_Exercise goal_:
When you reach the line with "ATOM 306 N N" in the records below, begin transcribing exactly and continue up to and including the line with "ATOM 365 N N", leaving out every picture.

Input records Start Marker

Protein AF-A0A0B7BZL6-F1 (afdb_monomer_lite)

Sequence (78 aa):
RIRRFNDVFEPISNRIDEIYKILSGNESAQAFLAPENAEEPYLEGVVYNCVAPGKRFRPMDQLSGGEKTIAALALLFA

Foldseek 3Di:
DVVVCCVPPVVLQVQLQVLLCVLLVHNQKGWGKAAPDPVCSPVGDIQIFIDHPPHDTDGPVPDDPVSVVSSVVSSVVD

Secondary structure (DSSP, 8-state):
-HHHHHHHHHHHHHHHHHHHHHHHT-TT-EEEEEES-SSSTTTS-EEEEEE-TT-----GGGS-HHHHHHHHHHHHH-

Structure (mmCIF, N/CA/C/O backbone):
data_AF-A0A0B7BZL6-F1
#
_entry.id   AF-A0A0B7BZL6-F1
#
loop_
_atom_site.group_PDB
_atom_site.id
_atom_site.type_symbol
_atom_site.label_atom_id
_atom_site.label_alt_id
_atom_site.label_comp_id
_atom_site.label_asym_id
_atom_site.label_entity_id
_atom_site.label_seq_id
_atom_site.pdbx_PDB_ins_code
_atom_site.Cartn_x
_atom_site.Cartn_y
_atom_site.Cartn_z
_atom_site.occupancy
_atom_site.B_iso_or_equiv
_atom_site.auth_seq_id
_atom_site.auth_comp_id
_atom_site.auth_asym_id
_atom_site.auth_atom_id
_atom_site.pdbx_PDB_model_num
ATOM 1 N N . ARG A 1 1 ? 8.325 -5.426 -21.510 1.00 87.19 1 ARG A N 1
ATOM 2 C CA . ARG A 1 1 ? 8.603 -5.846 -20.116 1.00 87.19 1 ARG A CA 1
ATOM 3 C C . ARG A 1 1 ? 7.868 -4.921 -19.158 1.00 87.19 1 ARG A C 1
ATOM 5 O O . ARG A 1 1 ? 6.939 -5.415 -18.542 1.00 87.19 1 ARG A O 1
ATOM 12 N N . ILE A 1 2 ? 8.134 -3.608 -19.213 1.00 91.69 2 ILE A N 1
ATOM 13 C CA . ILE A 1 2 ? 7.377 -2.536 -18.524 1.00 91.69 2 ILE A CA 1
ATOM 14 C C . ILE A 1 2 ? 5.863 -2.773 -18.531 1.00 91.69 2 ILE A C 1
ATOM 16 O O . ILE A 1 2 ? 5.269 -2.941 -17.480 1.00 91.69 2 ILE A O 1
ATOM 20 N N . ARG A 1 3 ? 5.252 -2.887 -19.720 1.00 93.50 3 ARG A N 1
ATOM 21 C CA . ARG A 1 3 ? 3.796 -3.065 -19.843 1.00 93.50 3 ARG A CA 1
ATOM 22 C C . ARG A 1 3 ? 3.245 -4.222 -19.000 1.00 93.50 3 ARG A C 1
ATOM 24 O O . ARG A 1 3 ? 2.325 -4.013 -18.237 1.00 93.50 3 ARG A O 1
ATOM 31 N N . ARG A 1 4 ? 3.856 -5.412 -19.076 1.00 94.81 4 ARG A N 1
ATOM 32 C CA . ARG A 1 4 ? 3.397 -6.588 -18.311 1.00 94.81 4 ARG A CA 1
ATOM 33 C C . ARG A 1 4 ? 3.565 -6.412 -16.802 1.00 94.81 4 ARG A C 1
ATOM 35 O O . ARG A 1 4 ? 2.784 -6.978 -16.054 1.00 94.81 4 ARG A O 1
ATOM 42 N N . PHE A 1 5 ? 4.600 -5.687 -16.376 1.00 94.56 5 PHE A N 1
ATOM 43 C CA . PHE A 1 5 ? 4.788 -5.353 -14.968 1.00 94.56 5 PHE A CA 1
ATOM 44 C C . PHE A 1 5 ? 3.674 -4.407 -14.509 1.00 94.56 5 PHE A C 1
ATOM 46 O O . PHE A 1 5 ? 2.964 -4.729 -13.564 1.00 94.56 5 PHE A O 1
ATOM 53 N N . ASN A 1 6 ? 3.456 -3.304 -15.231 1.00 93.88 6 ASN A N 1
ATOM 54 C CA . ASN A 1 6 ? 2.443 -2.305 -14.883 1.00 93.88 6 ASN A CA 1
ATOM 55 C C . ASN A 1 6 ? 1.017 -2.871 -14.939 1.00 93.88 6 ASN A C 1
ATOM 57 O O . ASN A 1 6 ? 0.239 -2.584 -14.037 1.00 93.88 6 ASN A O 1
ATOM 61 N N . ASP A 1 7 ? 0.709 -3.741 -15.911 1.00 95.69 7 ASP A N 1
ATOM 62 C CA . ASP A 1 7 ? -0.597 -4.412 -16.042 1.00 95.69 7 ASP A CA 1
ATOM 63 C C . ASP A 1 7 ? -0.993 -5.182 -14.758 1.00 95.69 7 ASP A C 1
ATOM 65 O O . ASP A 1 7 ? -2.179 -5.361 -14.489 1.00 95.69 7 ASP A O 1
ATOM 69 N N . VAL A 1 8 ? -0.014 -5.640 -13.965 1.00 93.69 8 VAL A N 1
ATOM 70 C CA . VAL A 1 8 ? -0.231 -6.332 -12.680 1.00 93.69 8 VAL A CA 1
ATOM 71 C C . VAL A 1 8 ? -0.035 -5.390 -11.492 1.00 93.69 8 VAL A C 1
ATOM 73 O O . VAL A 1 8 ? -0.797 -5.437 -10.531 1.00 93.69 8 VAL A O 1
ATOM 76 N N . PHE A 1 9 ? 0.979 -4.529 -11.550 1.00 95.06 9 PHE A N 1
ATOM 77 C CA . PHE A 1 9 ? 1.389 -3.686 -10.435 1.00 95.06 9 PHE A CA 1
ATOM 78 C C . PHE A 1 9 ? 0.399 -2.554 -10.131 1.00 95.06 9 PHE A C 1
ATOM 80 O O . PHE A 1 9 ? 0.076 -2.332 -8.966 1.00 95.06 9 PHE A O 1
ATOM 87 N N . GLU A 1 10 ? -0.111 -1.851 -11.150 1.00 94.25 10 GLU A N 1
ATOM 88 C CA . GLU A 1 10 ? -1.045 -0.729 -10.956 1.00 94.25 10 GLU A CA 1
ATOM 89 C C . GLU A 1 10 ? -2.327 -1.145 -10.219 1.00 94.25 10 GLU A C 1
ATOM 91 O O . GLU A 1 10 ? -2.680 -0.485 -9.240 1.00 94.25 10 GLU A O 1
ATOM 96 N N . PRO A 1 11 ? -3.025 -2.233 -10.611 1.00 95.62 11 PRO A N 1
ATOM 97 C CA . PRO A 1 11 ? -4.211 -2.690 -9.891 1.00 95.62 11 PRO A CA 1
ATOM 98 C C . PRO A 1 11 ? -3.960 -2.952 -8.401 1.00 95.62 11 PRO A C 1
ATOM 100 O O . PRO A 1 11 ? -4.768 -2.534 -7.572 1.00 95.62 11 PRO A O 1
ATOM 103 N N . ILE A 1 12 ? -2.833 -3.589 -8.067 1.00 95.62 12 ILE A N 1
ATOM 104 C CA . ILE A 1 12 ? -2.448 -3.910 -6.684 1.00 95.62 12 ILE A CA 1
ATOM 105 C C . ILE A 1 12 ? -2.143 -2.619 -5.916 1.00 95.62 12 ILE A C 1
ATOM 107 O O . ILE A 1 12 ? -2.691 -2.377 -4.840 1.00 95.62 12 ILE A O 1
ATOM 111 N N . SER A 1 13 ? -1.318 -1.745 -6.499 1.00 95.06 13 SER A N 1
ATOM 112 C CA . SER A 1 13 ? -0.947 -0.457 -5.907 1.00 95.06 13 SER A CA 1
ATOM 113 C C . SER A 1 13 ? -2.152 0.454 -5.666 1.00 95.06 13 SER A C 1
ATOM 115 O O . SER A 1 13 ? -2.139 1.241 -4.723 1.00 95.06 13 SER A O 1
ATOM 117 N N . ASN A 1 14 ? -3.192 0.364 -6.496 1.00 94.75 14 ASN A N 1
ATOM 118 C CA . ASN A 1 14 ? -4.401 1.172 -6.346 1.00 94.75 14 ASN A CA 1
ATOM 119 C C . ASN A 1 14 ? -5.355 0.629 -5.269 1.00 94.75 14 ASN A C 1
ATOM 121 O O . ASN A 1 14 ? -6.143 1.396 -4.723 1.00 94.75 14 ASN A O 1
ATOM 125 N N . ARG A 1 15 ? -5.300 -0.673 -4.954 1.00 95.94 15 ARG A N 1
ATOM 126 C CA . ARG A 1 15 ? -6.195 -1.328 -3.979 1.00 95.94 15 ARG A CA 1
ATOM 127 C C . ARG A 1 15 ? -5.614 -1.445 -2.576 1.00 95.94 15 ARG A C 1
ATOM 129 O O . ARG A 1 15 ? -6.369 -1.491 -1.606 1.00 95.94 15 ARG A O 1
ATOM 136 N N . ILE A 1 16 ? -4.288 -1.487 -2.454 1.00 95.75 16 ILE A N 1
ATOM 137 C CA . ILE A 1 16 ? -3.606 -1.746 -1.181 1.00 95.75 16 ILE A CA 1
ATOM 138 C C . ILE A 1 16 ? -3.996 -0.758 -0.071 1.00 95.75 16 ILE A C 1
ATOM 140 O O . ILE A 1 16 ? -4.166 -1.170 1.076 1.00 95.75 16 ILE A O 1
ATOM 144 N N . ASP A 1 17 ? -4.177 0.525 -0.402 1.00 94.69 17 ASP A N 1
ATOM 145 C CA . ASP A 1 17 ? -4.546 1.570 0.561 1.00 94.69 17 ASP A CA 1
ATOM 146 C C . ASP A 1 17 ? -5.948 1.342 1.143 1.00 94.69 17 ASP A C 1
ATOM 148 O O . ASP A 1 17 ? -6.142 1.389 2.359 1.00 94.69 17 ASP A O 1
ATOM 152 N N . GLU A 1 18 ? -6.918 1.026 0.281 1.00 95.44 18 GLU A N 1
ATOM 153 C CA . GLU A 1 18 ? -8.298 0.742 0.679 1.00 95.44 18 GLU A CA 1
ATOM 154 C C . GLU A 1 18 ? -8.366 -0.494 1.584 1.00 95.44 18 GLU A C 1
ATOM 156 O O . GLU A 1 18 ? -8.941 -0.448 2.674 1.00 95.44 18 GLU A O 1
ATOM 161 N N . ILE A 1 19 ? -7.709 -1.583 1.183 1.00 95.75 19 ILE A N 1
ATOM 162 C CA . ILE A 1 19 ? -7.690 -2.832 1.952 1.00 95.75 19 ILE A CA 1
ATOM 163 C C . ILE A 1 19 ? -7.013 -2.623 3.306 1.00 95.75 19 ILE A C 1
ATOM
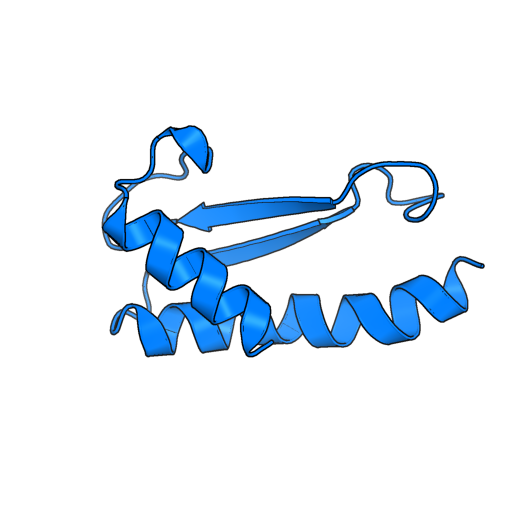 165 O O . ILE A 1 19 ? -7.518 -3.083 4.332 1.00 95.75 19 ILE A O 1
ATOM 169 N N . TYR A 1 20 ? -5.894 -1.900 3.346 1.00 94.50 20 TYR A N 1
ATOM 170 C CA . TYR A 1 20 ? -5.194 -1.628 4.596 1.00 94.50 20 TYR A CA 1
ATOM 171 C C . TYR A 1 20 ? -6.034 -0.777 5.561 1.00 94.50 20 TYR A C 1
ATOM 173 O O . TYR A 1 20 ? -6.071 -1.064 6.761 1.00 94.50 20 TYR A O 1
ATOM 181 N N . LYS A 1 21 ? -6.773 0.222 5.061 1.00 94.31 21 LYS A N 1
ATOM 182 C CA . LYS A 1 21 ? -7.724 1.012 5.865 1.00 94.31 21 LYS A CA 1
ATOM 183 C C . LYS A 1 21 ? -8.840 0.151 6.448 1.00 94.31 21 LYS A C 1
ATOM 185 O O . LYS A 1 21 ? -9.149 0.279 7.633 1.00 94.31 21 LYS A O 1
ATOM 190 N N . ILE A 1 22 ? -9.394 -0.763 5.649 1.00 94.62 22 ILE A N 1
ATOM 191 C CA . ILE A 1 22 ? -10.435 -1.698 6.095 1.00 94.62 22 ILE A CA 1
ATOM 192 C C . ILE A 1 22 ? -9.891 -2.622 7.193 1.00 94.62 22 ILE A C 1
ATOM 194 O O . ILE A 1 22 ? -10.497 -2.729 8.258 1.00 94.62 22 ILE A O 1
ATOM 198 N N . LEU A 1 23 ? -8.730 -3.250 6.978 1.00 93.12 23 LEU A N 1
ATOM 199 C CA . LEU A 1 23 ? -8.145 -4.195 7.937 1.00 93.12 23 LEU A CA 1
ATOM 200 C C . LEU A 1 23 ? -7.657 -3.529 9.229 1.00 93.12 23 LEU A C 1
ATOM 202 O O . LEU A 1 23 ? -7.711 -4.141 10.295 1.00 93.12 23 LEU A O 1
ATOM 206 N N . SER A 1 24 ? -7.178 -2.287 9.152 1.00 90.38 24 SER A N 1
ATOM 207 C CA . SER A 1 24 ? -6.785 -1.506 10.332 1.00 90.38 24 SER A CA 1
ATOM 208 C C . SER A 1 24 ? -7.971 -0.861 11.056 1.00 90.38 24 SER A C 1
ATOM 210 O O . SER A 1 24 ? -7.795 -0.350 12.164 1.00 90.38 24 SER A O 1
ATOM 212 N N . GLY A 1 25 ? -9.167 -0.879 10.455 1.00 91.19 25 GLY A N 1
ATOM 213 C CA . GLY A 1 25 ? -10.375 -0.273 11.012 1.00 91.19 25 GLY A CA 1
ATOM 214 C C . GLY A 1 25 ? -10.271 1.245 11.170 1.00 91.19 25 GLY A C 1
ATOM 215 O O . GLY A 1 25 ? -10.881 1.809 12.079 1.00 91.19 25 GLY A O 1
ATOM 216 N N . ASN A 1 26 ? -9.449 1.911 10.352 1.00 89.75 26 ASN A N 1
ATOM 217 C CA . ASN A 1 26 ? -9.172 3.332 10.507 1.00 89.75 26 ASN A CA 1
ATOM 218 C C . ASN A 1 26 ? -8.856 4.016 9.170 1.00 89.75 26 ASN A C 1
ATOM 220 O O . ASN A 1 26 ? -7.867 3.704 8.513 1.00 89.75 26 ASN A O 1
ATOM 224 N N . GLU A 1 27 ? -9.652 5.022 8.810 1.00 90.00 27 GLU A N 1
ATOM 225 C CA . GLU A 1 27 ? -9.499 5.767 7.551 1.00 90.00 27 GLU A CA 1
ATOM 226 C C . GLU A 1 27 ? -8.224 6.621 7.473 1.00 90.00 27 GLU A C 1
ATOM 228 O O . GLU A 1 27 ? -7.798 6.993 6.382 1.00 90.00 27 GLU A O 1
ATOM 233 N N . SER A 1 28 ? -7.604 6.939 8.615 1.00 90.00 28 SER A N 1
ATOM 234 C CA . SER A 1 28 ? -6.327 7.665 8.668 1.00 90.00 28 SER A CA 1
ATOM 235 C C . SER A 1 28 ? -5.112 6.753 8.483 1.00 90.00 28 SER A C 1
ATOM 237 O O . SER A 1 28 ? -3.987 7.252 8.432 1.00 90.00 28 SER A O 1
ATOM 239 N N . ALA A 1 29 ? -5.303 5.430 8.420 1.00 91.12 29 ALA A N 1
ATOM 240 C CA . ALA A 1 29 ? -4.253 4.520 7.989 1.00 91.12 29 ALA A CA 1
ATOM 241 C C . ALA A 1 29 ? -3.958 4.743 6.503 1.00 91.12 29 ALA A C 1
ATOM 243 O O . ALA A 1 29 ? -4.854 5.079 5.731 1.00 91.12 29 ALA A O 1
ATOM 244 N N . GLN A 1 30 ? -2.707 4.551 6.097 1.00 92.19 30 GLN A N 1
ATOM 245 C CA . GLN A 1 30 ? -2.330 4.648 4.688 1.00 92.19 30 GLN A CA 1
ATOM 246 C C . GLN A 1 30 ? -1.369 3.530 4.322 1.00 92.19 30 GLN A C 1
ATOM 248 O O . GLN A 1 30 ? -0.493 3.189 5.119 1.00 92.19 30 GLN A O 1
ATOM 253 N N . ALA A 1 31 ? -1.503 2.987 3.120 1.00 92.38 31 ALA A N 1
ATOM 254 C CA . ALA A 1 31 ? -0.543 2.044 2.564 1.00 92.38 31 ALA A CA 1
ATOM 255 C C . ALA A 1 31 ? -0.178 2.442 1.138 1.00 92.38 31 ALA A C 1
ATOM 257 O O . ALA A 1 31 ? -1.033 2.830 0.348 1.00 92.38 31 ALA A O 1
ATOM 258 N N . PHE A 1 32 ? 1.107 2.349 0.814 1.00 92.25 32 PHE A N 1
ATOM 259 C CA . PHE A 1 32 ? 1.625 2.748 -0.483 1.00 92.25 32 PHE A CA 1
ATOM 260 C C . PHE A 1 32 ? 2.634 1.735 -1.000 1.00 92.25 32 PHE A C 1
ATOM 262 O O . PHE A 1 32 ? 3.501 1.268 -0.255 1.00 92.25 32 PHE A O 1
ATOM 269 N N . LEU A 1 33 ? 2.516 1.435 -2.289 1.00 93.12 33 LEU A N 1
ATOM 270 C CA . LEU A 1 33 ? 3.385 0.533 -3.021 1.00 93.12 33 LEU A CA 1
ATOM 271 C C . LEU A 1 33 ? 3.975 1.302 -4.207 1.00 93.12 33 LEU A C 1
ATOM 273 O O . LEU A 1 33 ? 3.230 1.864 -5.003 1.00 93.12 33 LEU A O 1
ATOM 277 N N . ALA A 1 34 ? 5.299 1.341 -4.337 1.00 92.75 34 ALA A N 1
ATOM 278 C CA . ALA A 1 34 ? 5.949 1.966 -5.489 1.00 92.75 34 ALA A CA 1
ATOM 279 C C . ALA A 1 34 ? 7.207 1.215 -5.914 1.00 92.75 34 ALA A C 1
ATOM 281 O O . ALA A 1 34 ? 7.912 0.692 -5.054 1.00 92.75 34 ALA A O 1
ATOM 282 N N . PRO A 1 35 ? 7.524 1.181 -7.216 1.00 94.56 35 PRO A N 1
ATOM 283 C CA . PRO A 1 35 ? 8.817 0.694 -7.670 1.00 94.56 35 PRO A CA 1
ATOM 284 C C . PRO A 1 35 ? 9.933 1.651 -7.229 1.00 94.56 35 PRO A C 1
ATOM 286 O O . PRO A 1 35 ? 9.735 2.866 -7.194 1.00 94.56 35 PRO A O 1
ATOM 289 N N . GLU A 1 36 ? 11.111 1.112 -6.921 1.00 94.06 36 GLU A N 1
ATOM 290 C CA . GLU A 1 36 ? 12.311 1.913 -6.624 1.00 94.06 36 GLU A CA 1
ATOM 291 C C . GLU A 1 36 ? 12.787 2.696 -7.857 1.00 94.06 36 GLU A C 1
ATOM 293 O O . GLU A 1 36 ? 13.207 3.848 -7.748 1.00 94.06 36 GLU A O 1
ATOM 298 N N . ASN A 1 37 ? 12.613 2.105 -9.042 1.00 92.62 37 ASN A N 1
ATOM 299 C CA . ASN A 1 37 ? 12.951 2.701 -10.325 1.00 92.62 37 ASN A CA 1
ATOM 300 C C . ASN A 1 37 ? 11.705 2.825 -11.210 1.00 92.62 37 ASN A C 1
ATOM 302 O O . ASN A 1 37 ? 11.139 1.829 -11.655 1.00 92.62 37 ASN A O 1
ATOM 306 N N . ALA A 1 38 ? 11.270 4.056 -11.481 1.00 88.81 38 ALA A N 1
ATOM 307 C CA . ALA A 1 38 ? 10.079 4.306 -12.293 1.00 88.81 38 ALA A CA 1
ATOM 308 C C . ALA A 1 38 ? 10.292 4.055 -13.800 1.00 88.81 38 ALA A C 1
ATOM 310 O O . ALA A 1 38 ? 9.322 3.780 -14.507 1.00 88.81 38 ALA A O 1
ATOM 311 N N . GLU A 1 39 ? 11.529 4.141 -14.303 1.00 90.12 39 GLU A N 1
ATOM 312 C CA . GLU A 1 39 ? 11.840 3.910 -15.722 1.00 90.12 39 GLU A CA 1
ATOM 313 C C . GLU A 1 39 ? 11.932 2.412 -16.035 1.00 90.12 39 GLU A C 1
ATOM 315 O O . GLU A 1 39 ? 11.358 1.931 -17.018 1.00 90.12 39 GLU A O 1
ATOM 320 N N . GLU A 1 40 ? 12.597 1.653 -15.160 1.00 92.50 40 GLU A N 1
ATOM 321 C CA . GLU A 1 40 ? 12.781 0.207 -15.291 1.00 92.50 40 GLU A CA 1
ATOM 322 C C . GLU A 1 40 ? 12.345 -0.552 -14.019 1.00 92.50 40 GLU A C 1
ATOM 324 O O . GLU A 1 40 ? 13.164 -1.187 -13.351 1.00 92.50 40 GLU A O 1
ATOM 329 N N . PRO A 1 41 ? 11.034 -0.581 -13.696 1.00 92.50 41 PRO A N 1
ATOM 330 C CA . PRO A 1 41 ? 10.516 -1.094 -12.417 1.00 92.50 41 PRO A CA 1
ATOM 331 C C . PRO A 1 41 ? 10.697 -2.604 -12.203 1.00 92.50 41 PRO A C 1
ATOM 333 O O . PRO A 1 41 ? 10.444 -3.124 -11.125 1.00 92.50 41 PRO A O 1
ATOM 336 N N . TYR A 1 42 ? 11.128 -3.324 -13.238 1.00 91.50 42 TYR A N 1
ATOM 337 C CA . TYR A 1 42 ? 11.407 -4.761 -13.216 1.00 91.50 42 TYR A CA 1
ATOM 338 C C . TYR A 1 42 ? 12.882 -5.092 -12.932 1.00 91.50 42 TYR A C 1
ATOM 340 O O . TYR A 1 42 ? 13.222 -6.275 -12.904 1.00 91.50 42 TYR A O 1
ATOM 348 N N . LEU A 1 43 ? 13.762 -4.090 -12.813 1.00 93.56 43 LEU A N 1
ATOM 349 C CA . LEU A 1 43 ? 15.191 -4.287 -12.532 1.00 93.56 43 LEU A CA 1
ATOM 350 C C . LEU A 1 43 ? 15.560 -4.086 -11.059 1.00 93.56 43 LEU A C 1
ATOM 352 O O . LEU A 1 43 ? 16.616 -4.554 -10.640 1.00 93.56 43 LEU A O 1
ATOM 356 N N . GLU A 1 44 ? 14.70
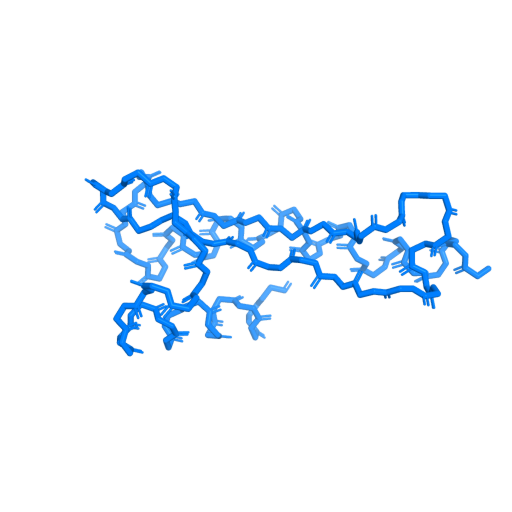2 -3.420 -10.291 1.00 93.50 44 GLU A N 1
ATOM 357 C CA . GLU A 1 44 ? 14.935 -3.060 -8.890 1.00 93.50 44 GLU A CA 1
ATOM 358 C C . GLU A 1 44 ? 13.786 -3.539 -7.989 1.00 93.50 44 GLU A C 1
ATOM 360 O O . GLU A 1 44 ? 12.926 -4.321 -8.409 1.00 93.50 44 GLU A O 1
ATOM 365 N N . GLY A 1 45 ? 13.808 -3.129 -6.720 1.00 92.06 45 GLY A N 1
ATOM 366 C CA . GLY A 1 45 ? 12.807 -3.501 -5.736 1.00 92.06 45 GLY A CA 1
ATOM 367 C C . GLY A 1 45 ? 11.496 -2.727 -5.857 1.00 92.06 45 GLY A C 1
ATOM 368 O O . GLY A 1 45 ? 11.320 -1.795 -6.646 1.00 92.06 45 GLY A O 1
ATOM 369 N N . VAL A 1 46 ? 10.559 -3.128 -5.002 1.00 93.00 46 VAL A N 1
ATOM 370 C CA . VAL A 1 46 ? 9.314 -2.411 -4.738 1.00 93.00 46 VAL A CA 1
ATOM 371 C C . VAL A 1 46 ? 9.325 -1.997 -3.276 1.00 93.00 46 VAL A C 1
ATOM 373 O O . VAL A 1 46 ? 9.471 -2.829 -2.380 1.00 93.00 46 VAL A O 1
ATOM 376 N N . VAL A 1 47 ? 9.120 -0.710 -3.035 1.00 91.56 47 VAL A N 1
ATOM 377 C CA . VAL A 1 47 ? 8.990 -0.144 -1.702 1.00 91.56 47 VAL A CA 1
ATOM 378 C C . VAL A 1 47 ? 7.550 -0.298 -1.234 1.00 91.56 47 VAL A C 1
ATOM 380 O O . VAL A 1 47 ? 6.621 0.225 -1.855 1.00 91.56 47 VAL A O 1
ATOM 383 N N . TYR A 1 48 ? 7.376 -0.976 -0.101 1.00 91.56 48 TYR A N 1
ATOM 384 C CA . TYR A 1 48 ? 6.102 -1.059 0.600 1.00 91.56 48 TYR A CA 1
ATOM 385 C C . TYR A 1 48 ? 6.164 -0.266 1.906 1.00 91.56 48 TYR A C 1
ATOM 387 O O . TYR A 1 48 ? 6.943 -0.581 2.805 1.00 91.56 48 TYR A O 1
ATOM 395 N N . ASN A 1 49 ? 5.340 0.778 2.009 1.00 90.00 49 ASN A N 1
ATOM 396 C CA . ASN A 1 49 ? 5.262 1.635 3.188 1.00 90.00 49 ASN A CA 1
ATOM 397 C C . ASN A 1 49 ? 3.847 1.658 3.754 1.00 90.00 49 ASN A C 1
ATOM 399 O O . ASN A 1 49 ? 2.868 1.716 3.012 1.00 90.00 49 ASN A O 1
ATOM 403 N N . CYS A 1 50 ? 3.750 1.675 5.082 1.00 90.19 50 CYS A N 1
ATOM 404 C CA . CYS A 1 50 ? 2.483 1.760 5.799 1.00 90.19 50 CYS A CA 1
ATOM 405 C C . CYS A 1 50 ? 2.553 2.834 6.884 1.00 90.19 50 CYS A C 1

Input records End Marker

_Answer for this exercise_:
ATOM 306 N N . ALA A 1 38 ? 11.270 4.056 -11.481 1.00 88.81 38 ALA A N 1
ATOM 307 C CA . ALA A 1 38 ? 10.079 4.306 -12.293 1.00 88.81 38 ALA A CA 1
ATOM 308 C C . ALA A 1 38 ? 10.292 4.055 -13.800 1.00 88.81 38 ALA A C 1
ATOM 310 O O . ALA A 1 38 ? 9.322 3.780 -14.507 1.00 88.81 38 ALA A O 1
ATOM 311 N N . GLU A 1 39 ? 11.529 4.141 -14.303 1.00 90.12 39 GLU A N 1
ATOM 312 C CA . GLU A 1 39 ? 11.840 3.910 -15.722 1.00 90.12 39 GLU A CA 1
ATOM 313 C C . GLU A 1 39 ? 11.932 2.412 -16.035 1.00 90.12 39 GLU A C 1
ATOM 315 O O . GLU A 1 39 ? 11.358 1.931 -17.018 1.00 90.12 39 GLU A O 1
ATOM 320 N N . GLU A 1 40 ? 12.597 1.653 -15.160 1.00 92.50 40 GLU A N 1
ATOM 321 C CA . GLU A 1 40 ? 12.781 0.207 -15.291 1.00 92.50 40 GLU A CA 1
ATOM 322 C C . GLU A 1 40 ? 12.345 -0.552 -14.019 1.00 92.50 40 GLU A C 1
ATOM 324 O O . GLU A 1 40 ? 13.164 -1.187 -13.351 1.00 92.50 40 GLU A O 1
ATOM 329 N N . PRO A 1 41 ? 11.034 -0.581 -13.696 1.00 92.50 41 PRO A N 1
ATOM 330 C CA . PRO A 1 41 ? 10.516 -1.094 -12.417 1.00 92.50 41 PRO A CA 1
ATOM 331 C C . PRO A 1 41 ? 10.697 -2.604 -12.203 1.00 92.50 41 PRO A C 1
ATOM 333 O O . PRO A 1 41 ? 10.444 -3.124 -11.125 1.00 92.50 41 PRO A O 1
ATOM 336 N N . TYR A 1 42 ? 11.128 -3.324 -13.238 1.00 91.50 42 TYR A N 1
ATOM 337 C CA . TYR A 1 42 ? 11.407 -4.761 -13.216 1.00 91.50 42 TYR A CA 1
ATOM 338 C C . TYR A 1 42 ? 12.882 -5.092 -12.932 1.00 91.50 42 TYR A C 1
ATOM 340 O O . TYR A 1 42 ? 13.222 -6.275 -12.904 1.00 91.50 42 TYR A O 1
ATOM 348 N N . LEU A 1 43 ? 13.762 -4.090 -12.813 1.00 93.56 43 LEU A N 1
ATOM 349 C CA . LEU A 1 43 ? 15.191 -4.287 -12.532 1.00 93.56 43 LEU A CA 1
ATOM 350 C C . LEU A 1 43 ? 15.560 -4.086 -11.059 1.00 93.56 43 LEU A C 1
ATOM 352 O O . LEU A 1 43 ? 16.616 -4.554 -10.640 1.00 93.56 43 LEU A O 1
ATOM 356 N N . GLU A 1 44 ? 14.70
2 -3.420 -10.291 1.00 93.50 44 GLU A N 1
ATOM 357 C CA . GLU A 1 44 ? 14.935 -3.060 -8.890 1.00 93.50 44 GLU A CA 1
ATOM 358 C C . GLU A 1 44 ? 13.786 -3.539 -7.989 1.00 93.50 44 GLU A C 1
ATOM 360 O O . GLU A 1 44 ? 12.926 -4.321 -8.409 1.00 93.50 44 GLU A O 1
ATOM 365 N N . GLY A 1 45 ? 13.808 -3.129 -6.720 1.00 92.06 45 GLY A N 1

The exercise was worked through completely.